About Me

visualization of residual of iterative projection method for linear inequalities

I am an Assistant Professor in the Mathematics Department at Harvey Mudd College. My research focuses are in mathematical data science, optimization, and applied convex geometry. I leverage mathematical tools, such as those from probability, combinatorics, and convex geometry, on problems in data science and optimization. Areas in which I have been active recently include randomized numerical linear algebra, combinatorial methods for convex optimization, tensor decomposition for topic modeling, network consensus and ranking problems, and community detection on graphs and hypergraphs. My research is supported by NSF DMS #2211318 “Tensor Models, Methods, and Medicine”.

Before starting at HMC, I received my PhD in the Graduate Group in Applied Mathematics at the University of California, Davis where I was fortunate to be advised by Professor Jesús A. De Loera, and then was a CAM Assistant Professor (post-doc) in the University of California, Los Angeles (UCLA) Mathematics Department where my exceptional postdoctoral mentor was Professor Deanna Needell.


Recent News

August ‘23: I have a few talks and trips this Fall! I will be speaking in the One World Mathematics of INformation, Data, and Signals (1W-MINDS) Seminar on September 7th at 11:30 am PT on Zoom. My talk is titled “Randomized Kaczmarz Methods: Corruption, Consensus, and Concentration.” Later in the month, I will speak at the Fifty-Ninth Annual Allerton Conference on Communication, Control, and Computing in Monticello, IL on our (with collaborators Anna Ma and Liza Rebrova) paper “On Subsampled Quantile Randomized Kaczmarz”. After that, I go to Atlanta, GA for the AWM Research Symposium where I will be speaking in the session “Tensor Methods for data modeling” on Saturday, September 30. My talk is titled “Hierarchical nonnegative tensor factorizations and applications.” The last leg of the trip is to Boston, MA where I will visit Wellesley College to give a talk on Monday, October 2.

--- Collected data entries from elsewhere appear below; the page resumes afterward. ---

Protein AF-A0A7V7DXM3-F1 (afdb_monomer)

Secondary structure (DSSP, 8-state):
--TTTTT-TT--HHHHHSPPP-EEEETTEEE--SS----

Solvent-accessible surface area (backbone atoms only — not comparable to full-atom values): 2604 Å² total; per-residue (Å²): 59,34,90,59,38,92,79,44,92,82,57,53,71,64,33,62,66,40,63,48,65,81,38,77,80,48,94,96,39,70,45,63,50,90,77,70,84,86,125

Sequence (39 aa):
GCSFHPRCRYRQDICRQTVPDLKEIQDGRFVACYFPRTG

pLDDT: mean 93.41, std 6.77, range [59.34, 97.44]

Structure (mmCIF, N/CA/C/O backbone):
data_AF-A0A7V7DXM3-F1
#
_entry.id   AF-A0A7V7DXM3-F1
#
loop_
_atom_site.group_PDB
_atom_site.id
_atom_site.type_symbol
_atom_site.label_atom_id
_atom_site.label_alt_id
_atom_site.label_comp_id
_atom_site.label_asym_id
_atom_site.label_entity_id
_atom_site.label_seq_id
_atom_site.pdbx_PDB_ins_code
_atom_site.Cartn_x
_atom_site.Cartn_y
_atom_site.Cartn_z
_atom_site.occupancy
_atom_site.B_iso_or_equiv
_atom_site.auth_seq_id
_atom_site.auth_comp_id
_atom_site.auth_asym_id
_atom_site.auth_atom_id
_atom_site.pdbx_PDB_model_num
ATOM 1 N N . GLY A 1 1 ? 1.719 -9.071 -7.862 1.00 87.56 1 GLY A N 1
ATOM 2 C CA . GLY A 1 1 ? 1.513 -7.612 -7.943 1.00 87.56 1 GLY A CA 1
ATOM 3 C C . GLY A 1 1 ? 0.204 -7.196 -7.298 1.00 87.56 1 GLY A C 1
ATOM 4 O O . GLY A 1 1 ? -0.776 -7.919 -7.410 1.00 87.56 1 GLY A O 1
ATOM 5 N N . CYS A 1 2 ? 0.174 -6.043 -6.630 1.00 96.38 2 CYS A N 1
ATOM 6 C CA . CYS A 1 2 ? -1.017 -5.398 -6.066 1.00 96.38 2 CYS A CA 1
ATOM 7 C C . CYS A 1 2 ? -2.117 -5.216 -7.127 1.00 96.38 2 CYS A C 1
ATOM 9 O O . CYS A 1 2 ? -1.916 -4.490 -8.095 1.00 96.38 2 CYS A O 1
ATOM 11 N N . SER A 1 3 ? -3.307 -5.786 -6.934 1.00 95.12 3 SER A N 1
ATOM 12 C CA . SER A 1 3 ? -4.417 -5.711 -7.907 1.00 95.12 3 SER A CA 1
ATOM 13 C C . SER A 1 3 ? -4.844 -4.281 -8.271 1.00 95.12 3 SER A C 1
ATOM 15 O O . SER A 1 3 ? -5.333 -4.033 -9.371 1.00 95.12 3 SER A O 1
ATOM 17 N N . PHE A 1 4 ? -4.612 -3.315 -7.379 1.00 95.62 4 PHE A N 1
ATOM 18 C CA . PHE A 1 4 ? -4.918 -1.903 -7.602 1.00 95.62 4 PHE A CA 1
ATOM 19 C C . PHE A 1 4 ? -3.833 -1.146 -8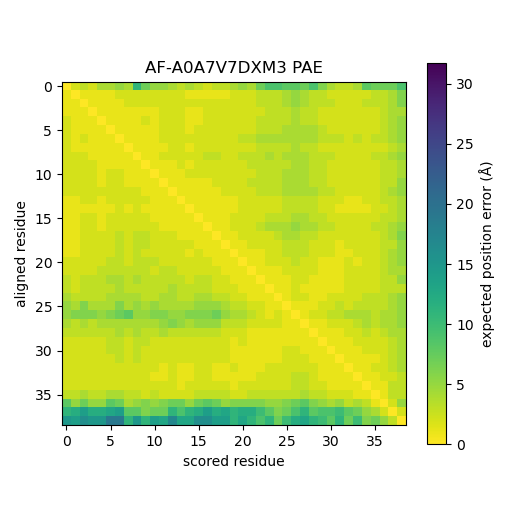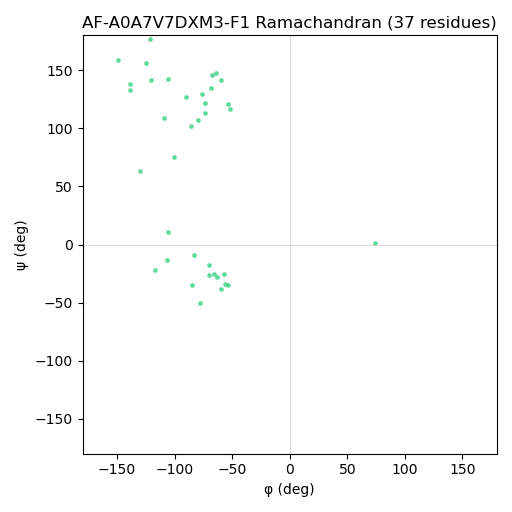.396 1.00 95.62 4 PHE A C 1
ATOM 21 O O . PHE A 1 4 ? -4.062 -0.014 -8.834 1.00 95.62 4 PHE A O 1
ATOM 28 N N . HIS A 1 5 ? -2.658 -1.747 -8.641 1.00 96.44 5 HIS A N 1
ATOM 29 C CA . HIS A 1 5 ? -1.536 -1.075 -9.307 1.00 96.44 5 HIS A CA 1
ATOM 30 C C . HIS A 1 5 ? -1.883 -0.437 -10.668 1.00 96.44 5 HIS A C 1
ATOM 32 O O . HIS A 1 5 ? -1.332 0.628 -10.945 1.00 96.44 5 HIS A O 1
ATOM 38 N N . PRO A 1 6 ? -2.772 -0.980 -11.533 1.00 96.38 6 PRO A N 1
ATOM 39 C CA . PRO A 1 6 ? -3.061 -0.347 -12.823 1.00 96.38 6 PRO A CA 1
ATOM 40 C C . PRO A 1 6 ? -3.699 1.039 -12.674 1.00 96.38 6 PRO A C 1
ATOM 42 O O . PRO A 1 6 ? -3.497 1.909 -13.520 1.00 96.38 6 PRO A O 1
ATOM 45 N N . ARG A 1 7 ? -4.421 1.263 -11.570 1.00 96.62 7 ARG A N 1
ATOM 46 C CA . ARG A 1 7 ? -5.184 2.490 -11.290 1.00 96.62 7 ARG A CA 1
ATOM 47 C C . ARG A 1 7 ? -4.541 3.379 -10.221 1.00 96.62 7 ARG A C 1
ATOM 49 O O . ARG A 1 7 ? -4.931 4.532 -10.070 1.00 96.62 7 ARG A O 1
ATOM 56 N N . CYS A 1 8 ? -3.562 2.869 -9.476 1.00 96.38 8 CYS A N 1
ATOM 57 C CA . CYS A 1 8 ? -2.902 3.616 -8.411 1.00 96.38 8 CYS A CA 1
ATOM 58 C C . CYS A 1 8 ? -1.954 4.694 -8.966 1.00 96.38 8 CYS A C 1
ATOM 60 O O . CYS A 1 8 ? -0.987 4.380 -9.662 1.00 96.38 8 CYS A O 1
ATOM 62 N N . ARG A 1 9 ? -2.185 5.962 -8.591 1.00 94.69 9 ARG A N 1
ATOM 63 C CA . ARG A 1 9 ? -1.320 7.108 -8.949 1.00 94.69 9 ARG A CA 1
ATOM 64 C C . ARG A 1 9 ? 0.042 7.117 -8.246 1.00 94.69 9 ARG A C 1
ATOM 66 O O . ARG A 1 9 ? 0.933 7.834 -8.675 1.00 94.69 9 ARG A O 1
ATOM 73 N N . TYR A 1 10 ? 0.181 6.354 -7.161 1.00 94.50 10 TYR A N 1
ATOM 74 C CA . TYR A 1 10 ? 1.400 6.258 -6.346 1.00 94.50 10 TYR A CA 1
ATOM 75 C C . TYR A 1 10 ? 2.151 4.939 -6.570 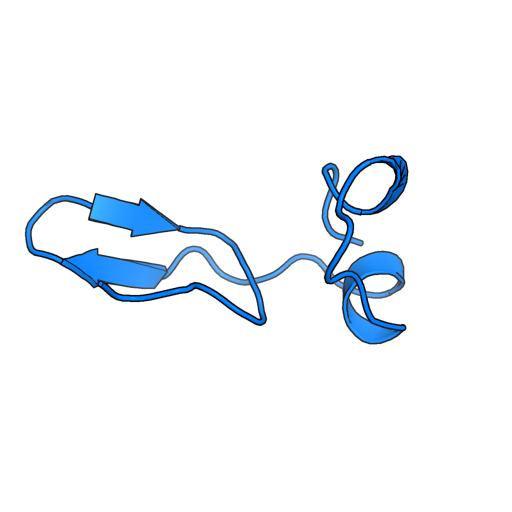1.00 94.50 10 TYR A C 1
ATOM 77 O O . TYR A 1 10 ? 3.021 4.582 -5.778 1.00 94.50 10 TYR A O 1
ATOM 85 N N . ARG A 1 11 ? 1.771 4.162 -7.595 1.00 95.69 11 ARG A N 1
ATOM 86 C CA . ARG A 1 11 ? 2.390 2.861 -7.860 1.00 95.69 11 ARG A CA 1
ATOM 87 C C . A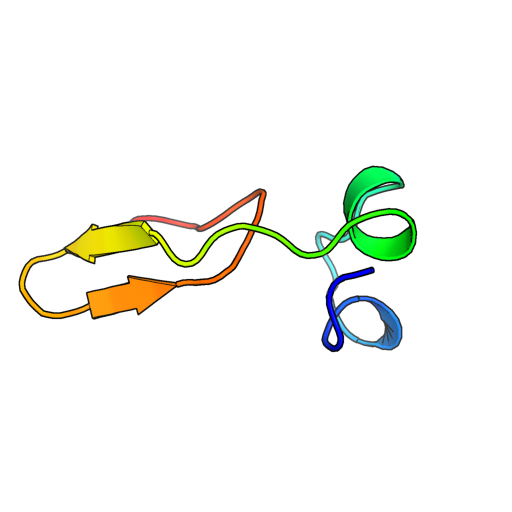RG A 1 11 ? 3.886 3.024 -8.120 1.00 95.69 11 ARG A C 1
ATOM 89 O O . ARG A 1 11 ? 4.301 3.936 -8.829 1.00 95.69 11 ARG A O 1
ATOM 96 N N . GLN A 1 12 ? 4.651 2.071 -7.615 1.00 96.00 12 GLN A N 1
ATOM 97 C CA . GLN A 1 12 ? 6.051 1.874 -7.969 1.00 96.00 12 GLN A CA 1
ATOM 98 C C . GLN A 1 12 ? 6.232 0.462 -8.534 1.00 96.00 12 GLN A C 1
ATOM 100 O O . GLN A 1 12 ? 5.280 -0.327 -8.564 1.00 96.00 12 GLN A O 1
ATOM 105 N N . ASP A 1 13 ? 7.442 0.124 -8.969 1.00 97.06 13 ASP A N 1
ATOM 106 C CA . ASP A 1 13 ? 7.716 -1.161 -9.621 1.00 97.06 13 ASP A CA 1
ATOM 107 C C . ASP A 1 13 ? 7.391 -2.362 -8.728 1.00 97.06 13 ASP A C 1
ATOM 109 O O . ASP A 1 13 ? 6.774 -3.325 -9.193 1.00 97.06 13 ASP A O 1
ATOM 113 N N . ILE A 1 14 ? 7.672 -2.263 -7.423 1.00 97.25 14 ILE A N 1
ATOM 114 C CA . ILE A 1 14 ? 7.325 -3.298 -6.438 1.00 97.25 14 ILE A CA 1
ATOM 115 C C . ILE A 1 14 ? 5.822 -3.614 -6.431 1.00 97.25 14 ILE A C 1
ATOM 117 O O . ILE A 1 14 ? 5.427 -4.771 -6.307 1.00 97.25 14 ILE A O 1
ATOM 121 N N . CYS A 1 15 ? 4.957 -2.623 -6.681 1.00 97.12 15 CYS A N 1
ATOM 122 C CA . CYS A 1 15 ? 3.509 -2.826 -6.716 1.00 97.12 15 CYS A CA 1
ATOM 123 C C . CYS A 1 15 ? 3.066 -3.731 -7.876 1.00 97.12 15 CYS A C 1
ATOM 125 O O . CYS A 1 15 ? 2.005 -4.343 -7.790 1.00 97.12 15 CYS A O 1
ATOM 127 N N . ARG A 1 16 ? 3.841 -3.817 -8.964 1.00 96.56 16 ARG A N 1
ATOM 128 C CA . ARG A 1 16 ? 3.549 -4.701 -10.108 1.00 96.56 16 ARG A CA 1
ATOM 129 C C . ARG A 1 16 ? 4.081 -6.109 -9.865 1.00 96.56 16 ARG A C 1
ATOM 131 O O . ARG A 1 16 ? 3.438 -7.081 -10.249 1.00 96.56 16 ARG A O 1
ATOM 138 N N . GLN A 1 17 ? 5.216 -6.211 -9.183 1.00 97.44 17 GLN A N 1
ATOM 139 C CA . GLN A 1 17 ? 5.921 -7.469 -8.956 1.00 97.44 17 GLN A CA 1
ATOM 140 C C . GLN A 1 17 ? 5.246 -8.284 -7.847 1.00 97.44 17 GLN A C 1
ATOM 142 O O . GLN A 1 17 ? 4.834 -9.423 -8.065 1.00 97.44 17 GLN A O 1
ATOM 147 N N . THR A 1 18 ? 4.982 -7.674 -6.693 1.00 97.12 18 THR A N 1
ATOM 148 C CA . THR A 1 18 ? 4.579 -8.398 -5.479 1.00 97.12 18 THR A CA 1
ATOM 149 C C . THR A 1 18 ? 3.259 -7.879 -4.905 1.00 97.12 18 THR A C 1
ATOM 151 O O . THR A 1 18 ? 2.792 -6.787 -5.238 1.00 97.12 18 THR A O 1
ATOM 154 N N . VAL A 1 19 ? 2.569 -8.724 -4.137 1.00 95.94 19 VAL A N 1
ATOM 155 C CA . VAL A 1 19 ? 1.354 -8.337 -3.404 1.00 95.94 19 VAL A CA 1
ATOM 156 C C . VAL A 1 19 ? 1.794 -7.844 -2.022 1.00 95.94 19 VAL A C 1
ATOM 158 O O . VAL A 1 19 ? 2.552 -8.559 -1.372 1.00 95.94 19 VAL A O 1
ATOM 161 N N . PRO A 1 20 ? 1.386 -6.640 -1.585 1.00 95.88 20 PRO A N 1
ATOM 162 C CA . PRO A 1 20 ? 1.713 -6.152 -0.250 1.00 95.88 20 PRO A CA 1
ATOM 163 C C . PRO A 1 20 ? 1.010 -6.976 0.827 1.00 95.88 20 PRO A C 1
ATOM 165 O O . PRO A 1 20 ? -0.137 -7.385 0.643 1.00 95.88 20 PRO A O 1
ATOM 168 N N . ASP A 1 21 ? 1.675 -7.143 1.967 1.00 95.56 21 ASP A N 1
ATOM 169 C CA . ASP A 1 21 ? 1.064 -7.764 3.138 1.00 95.56 21 ASP A CA 1
ATOM 170 C C . ASP A 1 21 ? -0.092 -6.913 3.661 1.00 95.56 21 ASP A C 1
ATOM 172 O O . ASP A 1 21 ? -0.059 -5.678 3.604 1.00 95.56 21 ASP A O 1
ATOM 176 N N . LEU A 1 22 ? -1.096 -7.583 4.218 1.00 95.69 22 LEU A N 1
ATOM 177 C CA . LEU A 1 22 ? -2.160 -6.926 4.958 1.00 95.69 22 LEU 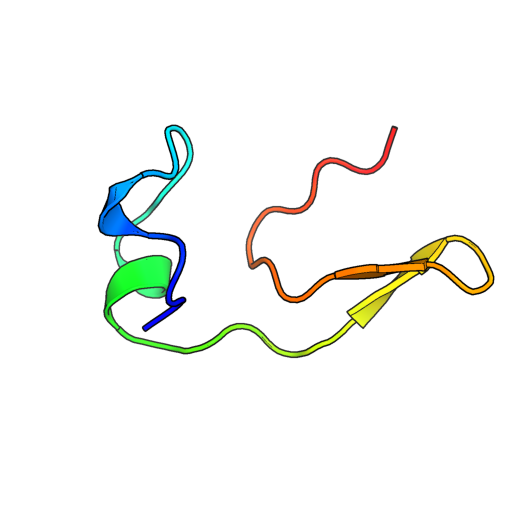A CA 1
ATOM 178 C C . LEU A 1 22 ? -1.607 -6.477 6.315 1.00 95.69 22 LEU A C 1
ATOM 180 O O . LEU A 1 22 ? -1.252 -7.310 7.146 1.00 95.69 22 LEU A O 1
ATOM 184 N N . LYS A 1 23 ? -1.522 -5.163 6.530 1.00 94.56 23 LYS A N 1
ATOM 185 C CA . LYS A 1 23 ? -1.012 -4.570 7.772 1.00 94.56 23 LYS A CA 1
ATOM 186 C C . LYS A 1 23 ? -2.074 -3.703 8.423 1.00 94.56 23 LYS A C 1
ATOM 188 O O . LYS A 1 23 ? -2.805 -2.992 7.733 1.00 94.56 23 LYS A O 1
ATOM 193 N N . GLU A 1 24 ? -2.141 -3.749 9.744 1.00 95.00 24 GLU A N 1
ATOM 194 C CA . GLU A 1 24 ? -2.945 -2.818 10.528 1.00 95.00 24 GLU A CA 1
ATOM 195 C C . GLU A 1 24 ? -2.234 -1.466 10.597 1.00 95.00 24 GLU A C 1
ATOM 197 O O . GLU A 1 24 ? -1.034 -1.406 10.872 1.00 95.00 24 GLU A O 1
ATOM 202 N N . ILE A 1 25 ? -2.951 -0.387 10.289 1.00 92.19 25 ILE A N 1
ATOM 203 C CA . ILE A 1 25 ? -2.391 0.974 10.286 1.00 92.19 25 ILE A CA 1
ATOM 204 C C . ILE A 1 25 ? -3.046 1.892 11.322 1.00 92.19 25 ILE A C 1
ATOM 206 O O . ILE A 1 25 ? -2.454 2.900 11.697 1.00 92.19 25 ILE A O 1
ATOM 210 N N . GLN A 1 26 ? -4.263 1.557 11.752 1.00 90.88 26 GLN A N 1
ATOM 211 C CA . GLN A 1 26 ? -5.038 2.171 12.834 1.00 90.88 26 GLN A CA 1
ATOM 212 C C . GLN A 1 26 ? -5.909 1.058 13.436 1.00 90.88 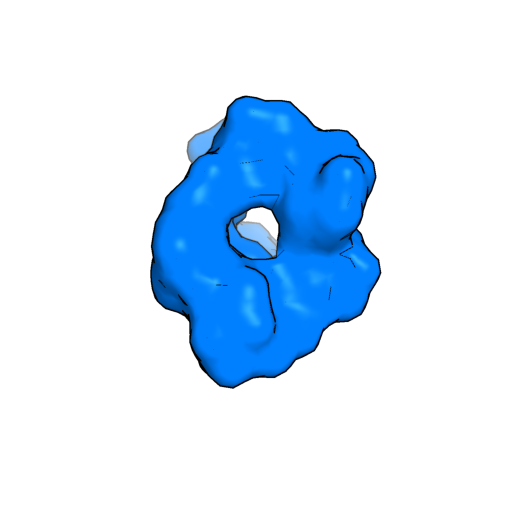26 GLN A C 1
ATOM 214 O O . GLN A 1 26 ? -6.152 0.071 12.747 1.00 90.88 26 GLN A O 1
ATOM 219 N N . ASP A 1 27 ? -6.379 1.215 14.673 1.00 93.50 27 ASP A N 1
ATOM 220 C CA . ASP A 1 27 ? -7.173 0.197 15.380 1.00 93.50 27 ASP A CA 1
ATOM 221 C C . ASP A 1 27 ? -8.374 -0.277 14.539 1.00 93.50 27 ASP A C 1
ATOM 223 O O . ASP A 1 27 ? -9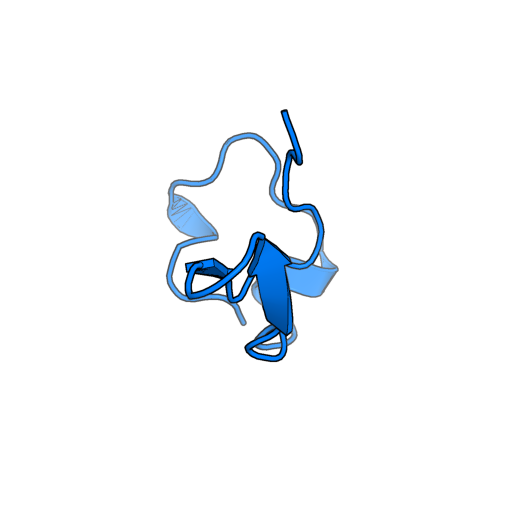.229 0.521 14.136 1.00 93.50 27 ASP A O 1
ATOM 227 N N . GLY A 1 28 ? -8.379 -1.561 14.173 1.00 93.81 28 GLY A N 1
ATOM 228 C CA . GLY A 1 28 ? -9.396 -2.172 13.313 1.00 93.81 28 GLY A CA 1
ATOM 229 C C . GLY A 1 28 ? -9.307 -1.811 11.822 1.00 93.81 28 GLY A C 1
ATOM 230 O O . GLY A 1 28 ? -10.126 -2.275 11.023 1.00 93.81 28 GLY A O 1
ATOM 231 N N . ARG A 1 29 ? -8.321 -1.009 11.400 1.00 93.88 29 ARG A N 1
ATOM 232 C CA . ARG A 1 29 ? -8.117 -0.573 10.010 1.00 93.88 29 ARG A CA 1
ATOM 233 C C . ARG A 1 29 ? -6.894 -1.240 9.393 1.00 93.88 29 ARG A C 1
ATOM 235 O O . ARG A 1 29 ? -5.747 -0.859 9.635 1.00 93.88 29 ARG A O 1
ATOM 242 N N . PHE A 1 30 ? -7.165 -2.152 8.467 1.00 94.88 30 PHE A N 1
ATOM 243 C CA . PHE A 1 30 ? -6.151 -2.902 7.736 1.00 94.88 30 PHE A CA 1
ATOM 244 C C . PHE A 1 30 ? -6.004 -2.407 6.301 1.00 94.88 30 PHE A C 1
ATOM 246 O O . PHE A 1 30 ? -6.981 -2.064 5.631 1.00 94.88 30 PHE A O 1
ATOM 253 N N . VAL A 1 31 ? -4.769 -2.387 5.809 1.00 95.00 31 VAL A N 1
ATOM 254 C CA . VAL A 1 31 ? -4.440 -1.988 4.444 1.00 95.00 31 VAL A CA 1
ATOM 255 C C . VAL A 1 31 ? -3.374 -2.917 3.874 1.00 95.00 31 VAL A C 1
ATOM 257 O O . VAL A 1 31 ? -2.347 -3.169 4.495 1.00 95.00 31 VAL A O 1
ATOM 260 N N . ALA A 1 32 ? -3.602 -3.380 2.646 1.00 95.75 32 ALA A N 1
ATOM 261 C CA . ALA A 1 32 ? -2.615 -4.081 1.833 1.00 95.75 32 ALA A CA 1
ATOM 262 C C . ALA A 1 32 ? -2.013 -3.103 0.807 1.00 95.75 32 ALA A C 1
ATOM 264 O O . ALA A 1 32 ? -2.377 -3.094 -0.371 1.00 95.75 32 ALA A O 1
ATOM 265 N N . CYS A 1 33 ? -1.124 -2.217 1.266 1.00 95.81 33 CYS A N 1
ATOM 266 C CA . CYS A 1 33 ? -0.427 -1.233 0.432 1.00 95.81 33 CYS A CA 1
ATOM 267 C C . CYS A 1 33 ? 1.040 -1.141 0.860 1.00 95.81 33 CYS A C 1
ATOM 269 O O . CYS A 1 33 ? 1.326 -1.093 2.050 1.00 95.81 33 CYS A O 1
ATOM 271 N N . TYR A 1 34 ? 1.965 -1.061 -0.103 1.00 95.19 34 TYR A N 1
ATOM 272 C CA . TYR A 1 34 ? 3.382 -0.794 0.185 1.00 9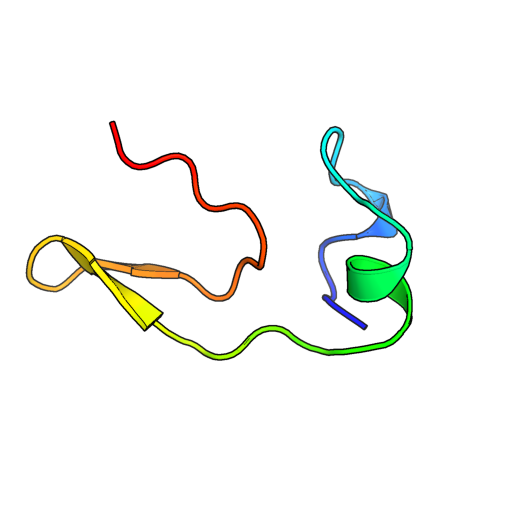5.19 34 TYR A CA 1
ATOM 273 C C . TYR A 1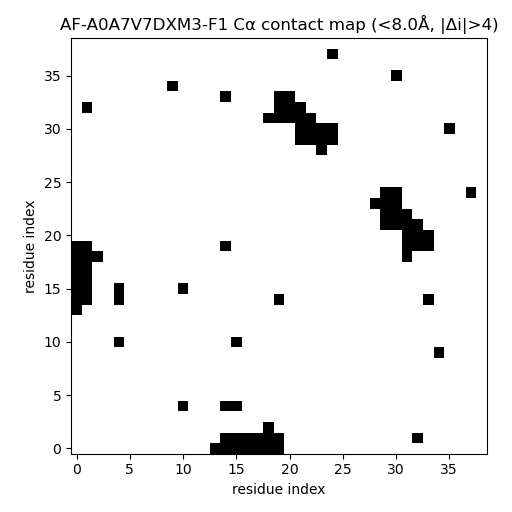 34 ? 3.631 0.644 0.662 1.00 95.19 34 TYR A C 1
ATOM 275 O O . TYR A 1 34 ? 4.586 0.891 1.388 1.00 95.19 34 TYR A O 1
ATOM 283 N N . PHE A 1 35 ? 2.764 1.581 0.268 1.00 94.38 35 PHE A N 1
ATOM 284 C CA . PHE A 1 35 ? 2.875 3.008 0.584 1.00 94.38 35 PHE A CA 1
ATOM 285 C C . PHE A 1 35 ? 1.542 3.540 1.142 1.00 94.38 35 PHE A C 1
ATOM 287 O O . PHE A 1 35 ? 0.868 4.344 0.487 1.00 94.38 35 PHE A O 1
ATOM 294 N N . PRO A 1 36 ? 1.079 3.042 2.304 1.00 91.62 36 PRO A N 1
ATOM 295 C CA . PRO A 1 36 ? -0.147 3.532 2.913 1.00 91.62 36 PRO A CA 1
ATOM 296 C C . PRO A 1 36 ? 0.065 4.974 3.391 1.00 91.62 36 PRO A C 1
ATOM 298 O O . PRO A 1 36 ? 1.074 5.291 4.015 1.00 91.62 36 PRO A O 1
ATOM 301 N N . ARG A 1 37 ? -0.892 5.863 3.110 1.00 84.25 37 ARG A N 1
ATOM 302 C CA . ARG A 1 37 ? -0.927 7.182 3.750 1.00 84.25 37 ARG A CA 1
ATOM 303 C C . ARG A 1 37 ? -1.669 7.031 5.071 1.00 84.25 37 ARG A C 1
ATOM 305 O O . ARG A 1 37 ? -2.891 6.923 5.072 1.00 84.25 37 ARG A O 1
ATOM 312 N N . THR A 1 38 ? -0.927 6.985 6.165 1.00 76.06 38 THR A N 1
ATOM 313 C CA . THR A 1 38 ? -1.463 7.141 7.518 1.00 76.06 38 THR A CA 1
ATOM 314 C C . THR A 1 38 ? -1.663 8.630 7.764 1.00 76.06 38 THR A C 1
ATOM 316 O O . THR A 1 38 ? -0.691 9.379 7.845 1.00 76.06 38 THR A O 1
ATOM 319 N N . GLY A 1 39 ? -2.922 9.057 7.762 1.00 59.34 39 GLY A N 1
ATOM 320 C CA . GLY A 1 39 ? -3.364 10.379 8.194 1.00 59.34 39 GLY A CA 1
ATOM 321 C C . GLY A 1 39 ? -4.275 10.230 9.394 1.00 59.34 39 GLY A C 1
ATOM 322 O O . GLY A 1 39 ? -4.966 9.182 9.462 1.00 59.34 39 GLY A O 1
#

Nearest PDB structures (foldseek):
  4fwi-assembly1_B  TM=8.775E-01  e=1.502E-01  Caldanaerobacter subterraneus subsp. tengcongensis MB4

Mean predicted aligned error: 2.8 Å

Radius of gyration: 10.22 Å; Cα contacts (8 Å, |Δi|>4): 43; chains: 1; bounding box: 17×19×28 Å

Foldseek 3Di:
DDPCQVPDPPDDPCNVVDWADWDDLDVVDTDRDPDDDDD

August ‘23: Our (with collaborators Anna Ma and Liza Rebrova) paper “On Subsampled Quantile Randomized Kaczmarz” was accepted to the the Fifty-Ninth Annual Allerton Conference on Communication, Control, and Computing to be held in Monticello, Illinois during September 26-29, 2023. In this paper, we provide theoretical guarantees for the Quantile Randomized Kaczmarz method using subsamples of the linear system residual in each iteration. Previous guarantees required computing the entire residual which is often (or nearly always) infeasible. We’re excited to participate in this wonderful conference!

June ‘23: I’ve published all course materials for my course “Mathematical Data Science & Topic Modeling”! All slides, code, and assignments are available and free to be used, edited, and shared. If you find use of these materials, please cite this repository and consider letting me know your impressions and any typos/errors you catch!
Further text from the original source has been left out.